Drop the pictures, then repeat every record exactly as it stands.

Source data>
*** Begin section ***

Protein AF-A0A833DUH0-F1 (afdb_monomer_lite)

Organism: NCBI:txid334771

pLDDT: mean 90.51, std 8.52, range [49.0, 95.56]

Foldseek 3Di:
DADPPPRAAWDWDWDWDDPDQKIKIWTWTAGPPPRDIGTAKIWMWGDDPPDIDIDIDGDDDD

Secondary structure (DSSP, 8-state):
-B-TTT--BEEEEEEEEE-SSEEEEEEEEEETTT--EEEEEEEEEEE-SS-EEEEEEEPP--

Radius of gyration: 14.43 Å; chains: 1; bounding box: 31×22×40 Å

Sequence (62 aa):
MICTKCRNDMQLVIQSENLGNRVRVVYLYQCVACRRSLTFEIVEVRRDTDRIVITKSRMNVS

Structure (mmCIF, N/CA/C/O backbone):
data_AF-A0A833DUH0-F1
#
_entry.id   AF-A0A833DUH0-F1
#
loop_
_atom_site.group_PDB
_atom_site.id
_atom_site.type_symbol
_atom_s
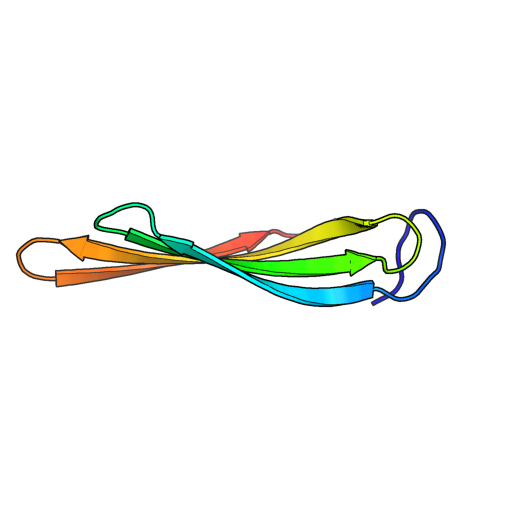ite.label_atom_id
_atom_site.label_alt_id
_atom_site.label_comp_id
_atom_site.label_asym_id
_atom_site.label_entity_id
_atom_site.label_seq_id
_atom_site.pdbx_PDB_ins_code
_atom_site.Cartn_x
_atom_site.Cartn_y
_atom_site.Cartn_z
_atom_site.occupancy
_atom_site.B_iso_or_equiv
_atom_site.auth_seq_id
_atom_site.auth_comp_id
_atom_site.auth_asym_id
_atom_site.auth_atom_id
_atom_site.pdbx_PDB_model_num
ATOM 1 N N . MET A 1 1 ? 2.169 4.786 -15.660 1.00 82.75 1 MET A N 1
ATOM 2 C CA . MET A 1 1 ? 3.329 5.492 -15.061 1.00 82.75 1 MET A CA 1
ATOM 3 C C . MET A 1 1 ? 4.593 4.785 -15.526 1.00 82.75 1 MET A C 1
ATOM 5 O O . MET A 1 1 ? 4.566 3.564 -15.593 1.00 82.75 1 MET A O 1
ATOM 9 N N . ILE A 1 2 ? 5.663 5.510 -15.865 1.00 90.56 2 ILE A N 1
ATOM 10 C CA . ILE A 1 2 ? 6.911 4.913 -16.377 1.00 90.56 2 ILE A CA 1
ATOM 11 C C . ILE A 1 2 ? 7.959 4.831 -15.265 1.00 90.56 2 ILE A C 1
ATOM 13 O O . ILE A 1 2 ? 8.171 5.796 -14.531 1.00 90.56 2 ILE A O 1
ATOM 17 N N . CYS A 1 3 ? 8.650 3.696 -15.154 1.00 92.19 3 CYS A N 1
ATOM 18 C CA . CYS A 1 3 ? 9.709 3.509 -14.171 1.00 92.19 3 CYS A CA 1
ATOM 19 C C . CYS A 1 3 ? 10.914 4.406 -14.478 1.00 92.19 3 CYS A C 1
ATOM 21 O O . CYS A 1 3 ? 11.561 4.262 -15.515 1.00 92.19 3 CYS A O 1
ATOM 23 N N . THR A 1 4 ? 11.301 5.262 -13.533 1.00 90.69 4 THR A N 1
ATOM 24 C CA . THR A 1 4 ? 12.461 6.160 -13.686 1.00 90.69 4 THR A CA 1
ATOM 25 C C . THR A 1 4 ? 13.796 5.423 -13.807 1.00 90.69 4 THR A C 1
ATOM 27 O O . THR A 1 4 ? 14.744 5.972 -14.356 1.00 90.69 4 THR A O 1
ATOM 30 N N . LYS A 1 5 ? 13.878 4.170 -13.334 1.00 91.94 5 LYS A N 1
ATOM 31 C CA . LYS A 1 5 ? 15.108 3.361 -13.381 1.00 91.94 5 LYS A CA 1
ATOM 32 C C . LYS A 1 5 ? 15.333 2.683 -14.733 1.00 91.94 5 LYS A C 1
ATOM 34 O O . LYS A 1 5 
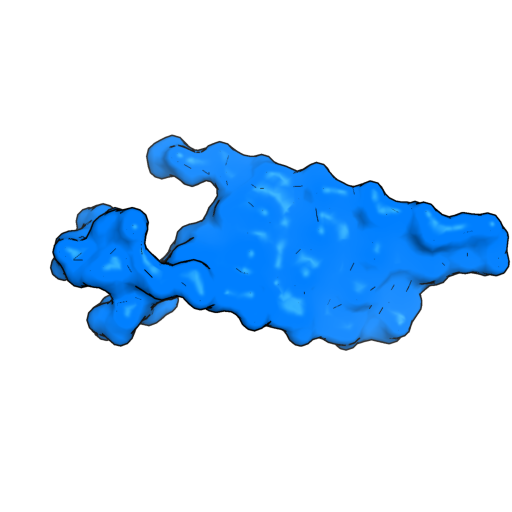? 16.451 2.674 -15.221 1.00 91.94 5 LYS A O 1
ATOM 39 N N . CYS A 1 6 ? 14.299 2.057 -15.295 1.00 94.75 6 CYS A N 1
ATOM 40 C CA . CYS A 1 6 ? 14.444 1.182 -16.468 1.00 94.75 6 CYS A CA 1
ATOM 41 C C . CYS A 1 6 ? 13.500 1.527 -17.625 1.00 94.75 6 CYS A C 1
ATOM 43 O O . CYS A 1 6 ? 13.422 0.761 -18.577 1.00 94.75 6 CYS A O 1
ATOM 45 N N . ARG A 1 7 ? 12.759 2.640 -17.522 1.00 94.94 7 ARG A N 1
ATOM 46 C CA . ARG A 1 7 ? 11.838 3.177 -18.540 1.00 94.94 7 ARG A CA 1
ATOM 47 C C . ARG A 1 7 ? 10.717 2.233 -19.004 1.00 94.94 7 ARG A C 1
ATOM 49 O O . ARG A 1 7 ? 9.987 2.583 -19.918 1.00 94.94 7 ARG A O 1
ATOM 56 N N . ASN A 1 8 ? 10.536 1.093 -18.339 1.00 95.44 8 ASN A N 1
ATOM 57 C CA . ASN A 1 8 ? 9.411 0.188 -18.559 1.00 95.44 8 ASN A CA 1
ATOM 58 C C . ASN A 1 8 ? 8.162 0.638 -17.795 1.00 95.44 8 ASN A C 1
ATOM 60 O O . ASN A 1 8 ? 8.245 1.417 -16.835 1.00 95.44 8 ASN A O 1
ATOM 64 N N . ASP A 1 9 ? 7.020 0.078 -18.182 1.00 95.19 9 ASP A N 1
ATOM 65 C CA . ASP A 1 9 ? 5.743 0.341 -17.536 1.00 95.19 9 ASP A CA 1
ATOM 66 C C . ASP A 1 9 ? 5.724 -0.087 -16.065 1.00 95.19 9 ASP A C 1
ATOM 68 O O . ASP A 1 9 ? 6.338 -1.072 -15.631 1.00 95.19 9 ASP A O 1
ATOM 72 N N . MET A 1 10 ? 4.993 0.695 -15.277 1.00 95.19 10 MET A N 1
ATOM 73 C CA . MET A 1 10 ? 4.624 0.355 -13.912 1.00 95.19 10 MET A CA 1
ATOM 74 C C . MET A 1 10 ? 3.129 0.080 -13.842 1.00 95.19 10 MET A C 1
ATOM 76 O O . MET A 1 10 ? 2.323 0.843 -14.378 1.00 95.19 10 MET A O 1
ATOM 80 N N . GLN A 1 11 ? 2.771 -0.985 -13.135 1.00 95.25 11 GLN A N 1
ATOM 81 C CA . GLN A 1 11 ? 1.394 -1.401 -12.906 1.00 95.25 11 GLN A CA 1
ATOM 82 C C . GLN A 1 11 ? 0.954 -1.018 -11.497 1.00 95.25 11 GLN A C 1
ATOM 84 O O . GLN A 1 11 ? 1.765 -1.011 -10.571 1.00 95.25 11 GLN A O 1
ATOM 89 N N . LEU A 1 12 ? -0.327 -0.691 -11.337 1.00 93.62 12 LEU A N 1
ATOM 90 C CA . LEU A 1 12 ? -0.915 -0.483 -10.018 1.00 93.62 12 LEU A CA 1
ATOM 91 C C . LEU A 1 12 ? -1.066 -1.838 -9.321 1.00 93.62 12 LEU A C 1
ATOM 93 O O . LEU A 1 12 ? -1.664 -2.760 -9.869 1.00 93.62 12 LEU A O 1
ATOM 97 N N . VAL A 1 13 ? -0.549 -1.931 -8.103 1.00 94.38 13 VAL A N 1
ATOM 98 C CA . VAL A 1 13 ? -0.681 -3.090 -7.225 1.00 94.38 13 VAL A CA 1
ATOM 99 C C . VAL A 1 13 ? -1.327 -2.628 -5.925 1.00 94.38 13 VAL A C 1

*** End section ***

Solution for this task>
Protein AF-A0A833DUH0-F1 (afdb_monomer_lite)

Organism: NCBI:txid334771

pLDDT: mean 90.51, std 8.52, range [49.0, 95.56]

Foldseek 3Di:
DADPPPRAAWDWDWDWDDPDQKIKIWTWTAGPPPRDIGTAKIWMWGDDPPDIDIDIDGDDDD

Secondary structure (DSSP, 8-state):
-B-TTT--BEEEEEEEEE-SSEEEEEEEEEETTT--EEEEEEEEEEE-SS-EEEEEEEPP--

Radius of gyration: 14.43 Å; chains: 1; bounding box: 31×22×40 Å

Sequence (62 aa):
MICTKCRNDMQLVIQSENLGNRVRVVYLYQCVACRRSLTFEIVEVRRDTDRIVITKSRMNVS

Structure (mmCIF, N/CA/C/O backbone):
data_AF-A0A833DUH0-F1
#
_entry.id   AF-A0A833DUH0-F1
#
loop_
_atom_site.group_PDB
_atom_site.id
_atom_site.type_symbol
_atom_s
ite.label_atom_id
_atom_site.label_alt_id
_atom_site.label_comp_id
_atom_site.label_asym_id
_atom_site.label_entity_id
_atom_site.label_seq_id
_atom_site.pdbx_PDB_ins_code
_atom_site.Cartn_x
_atom_site.Cartn_y
_atom_site.Cartn_z
_atom_site.occupancy
_atom_site.B_iso_or_equiv
_atom_site.auth_seq_id
_atom_site.auth_comp_id
_atom_site.auth_asym_id
_atom_site.auth_atom_id
_atom_site.pdbx_PDB_model_num
ATOM 1 N N . MET A 1 1 ? 2.169 4.786 -15.660 1.00 82.75 1 MET A N 1
ATOM 2 C CA . MET A 1 1 ? 3.329 5.492 -15.061 1.00 82.75 1 MET A CA 1
ATOM 3 C C . MET A 1 1 ? 4.593 4.785 -15.526 1.00 82.75 1 MET A C 1
ATOM 5 O O . MET A 1 1 ? 4.566 3.564 -15.593 1.00 82.75 1 MET A O 1
ATOM 9 N N . ILE A 1 2 ? 5.663 5.510 -15.865 1.00 90.56 2 ILE A N 1
ATOM 10 C CA . ILE A 1 2 ? 6.911 4.913 -16.377 1.00 90.56 2 ILE A CA 1
ATOM 11 C C . ILE A 1 2 ? 7.959 4.831 -15.265 1.00 90.56 2 ILE A C 1
ATOM 13 O O . ILE A 1 2 ? 8.171 5.796 -14.531 1.00 90.56 2 ILE A O 1
ATOM 17 N N . CYS A 1 3 ? 8.650 3.696 -15.154 1.00 92.19 3 CYS A N 1
ATOM 18 C CA . CYS A 1 3 ? 9.709 3.509 -14.171 1.00 92.19 3 CYS A CA 1
ATOM 19 C C . CYS A 1 3 ? 10.914 4.406 -14.478 1.00 92.19 3 CYS A C 1
ATOM 21 O O . CYS A 1 3 ? 11.561 4.262 -15.515 1.00 92.19 3 CYS A O 1
ATOM 23 N N . THR A 1 4 ? 11.301 5.262 -13.533 1.00 90.69 4 THR A N 1
ATOM 24 C CA . THR A 1 4 ? 12.461 6.160 -13.686 1.00 90.69 4 THR A CA 1
ATOM 25 C C . THR A 1 4 ? 13.796 5.423 -13.807 1.00 90.69 4 THR A C 1
ATOM 27 O O . THR A 1 4 ? 14.744 5.972 -14.356 1.00 90.69 4 THR A O 1
ATOM 30 N N . LYS A 1 5 ? 13.878 4.170 -13.334 1.00 91.94 5 LYS A N 1
ATOM 31 C CA . LYS A 1 5 ? 15.108 3.361 -13.381 1.00 91.94 5 LYS A CA 1
ATOM 32 C C . LYS A 1 5 ? 15.333 2.683 -14.733 1.00 91.94 5 LYS A C 1
ATOM 34 O O . LYS A 1 5 
? 16.451 2.674 -15.221 1.00 91.94 5 LYS A O 1
ATOM 39 N N . CYS A 1 6 ? 14.299 2.057 -15.295 1.00 94.75 6 CYS A N 1
ATOM 40 C CA . CYS A 1 6 ? 14.444 1.182 -16.468 1.00 94.75 6 CYS A CA 1
ATOM 41 C C . CYS A 1 6 ? 13.500 1.527 -17.625 1.00 94.75 6 CYS A C 1
ATOM 43 O O . CYS A 1 6 ? 13.422 0.761 -18.577 1.00 94.75 6 CYS A O 1
ATOM 45 N N . ARG A 1 7 ? 12.759 2.640 -17.522 1.00 94.94 7 ARG A N 1
ATOM 46 C CA . ARG A 1 7 ? 11.838 3.177 -18.540 1.00 94.94 7 ARG A CA 1
ATOM 47 C C . ARG A 1 7 ? 10.717 2.233 -19.004 1.00 94.94 7 ARG A C 1
ATOM 49 O O . ARG A 1 7 ? 9.987 2.583 -19.918 1.00 94.94 7 ARG A O 1
ATOM 56 N N . ASN A 1 8 ? 10.536 1.093 -18.339 1.00 95.44 8 ASN A N 1
ATOM 57 C CA . ASN A 1 8 ? 9.411 0.188 -18.559 1.00 95.44 8 ASN A CA 1
ATOM 58 C C . ASN A 1 8 ? 8.162 0.638 -17.795 1.00 95.44 8 ASN A C 1
ATOM 60 O O . ASN A 1 8 ? 8.245 1.417 -16.835 1.00 95.44 8 ASN A O 1
ATOM 64 N N . ASP A 1 9 ? 7.020 0.078 -18.182 1.00 95.19 9 ASP A N 1
ATOM 65 C CA . ASP A 1 9 ? 5.743 0.341 -17.536 1.00 95.19 9 ASP A CA 1
ATOM 66 C C . ASP A 1 9 ? 5.724 -0.087 -16.065 1.00 95.19 9 ASP A C 1
ATOM 68 O O . ASP A 1 9 ? 6.338 -1.072 -15.631 1.00 95.19 9 ASP A O 1
ATOM 72 N N . MET A 1 10 ? 4.993 0.695 -15.277 1.00 95.19 10 MET A N 1
ATOM 73 C CA . MET A 1 10 ? 4.624 0.355 -13.912 1.00 95.19 10 MET A CA 1
ATOM 74 C C . MET A 1 10 ? 3.129 0.080 -13.842 1.00 95.19 10 MET A C 1
ATOM 76 O O . MET A 1 10 ? 2.323 0.843 -14.378 1.00 95.19 10 MET A O 1
ATOM 80 N N . GLN A 1 11 ? 2.771 -0.985 -13.135 1.00 95.25 11 GLN A N 1
ATOM 81 C CA . GLN A 1 11 ? 1.394 -1.401 -12.906 1.00 95.25 11 GLN A CA 1
ATOM 82 C C . GLN A 1 11 ? 0.954 -1.018 -11.497 1.00 95.25 11 GLN A C 1
ATOM 84 O O . GLN A 1 11 ? 1.765 -1.011 -10.571 1.00 95.25 11 GLN A O 1
ATOM 89 N N . LEU A 1 12 ? -0.327 -0.691 -11.337 1.00 93.62 12 LEU A N 1
ATOM 90 C CA . LEU A 1 12 ? -0.915 -0.483 -10.018 1.00 93.62 12 LEU A CA 1
ATOM 91 C C . LEU A 1 12 ? -1.066 -1.838 -9.321 1.00 93.62 12 LEU A C 1
ATOM 93 O O . LEU A 1 12 ? -1.664 -2.760 -9.869 1.00 93.62 12 LEU A O 1
ATOM 97 N N . VAL A 1 13 ? -0.549 -1.931 -8.103 1.00 94.38 13 VAL A N 1
ATOM 98 C CA . VAL A 1 13 ? -0.681 -3.090 -7.225 1.00 94.38 13 VAL A CA 1
ATOM 99 C C . VAL A 1 13 ? -1.327 -2.628 -5.925 1.00 94.38 13 VAL A C 1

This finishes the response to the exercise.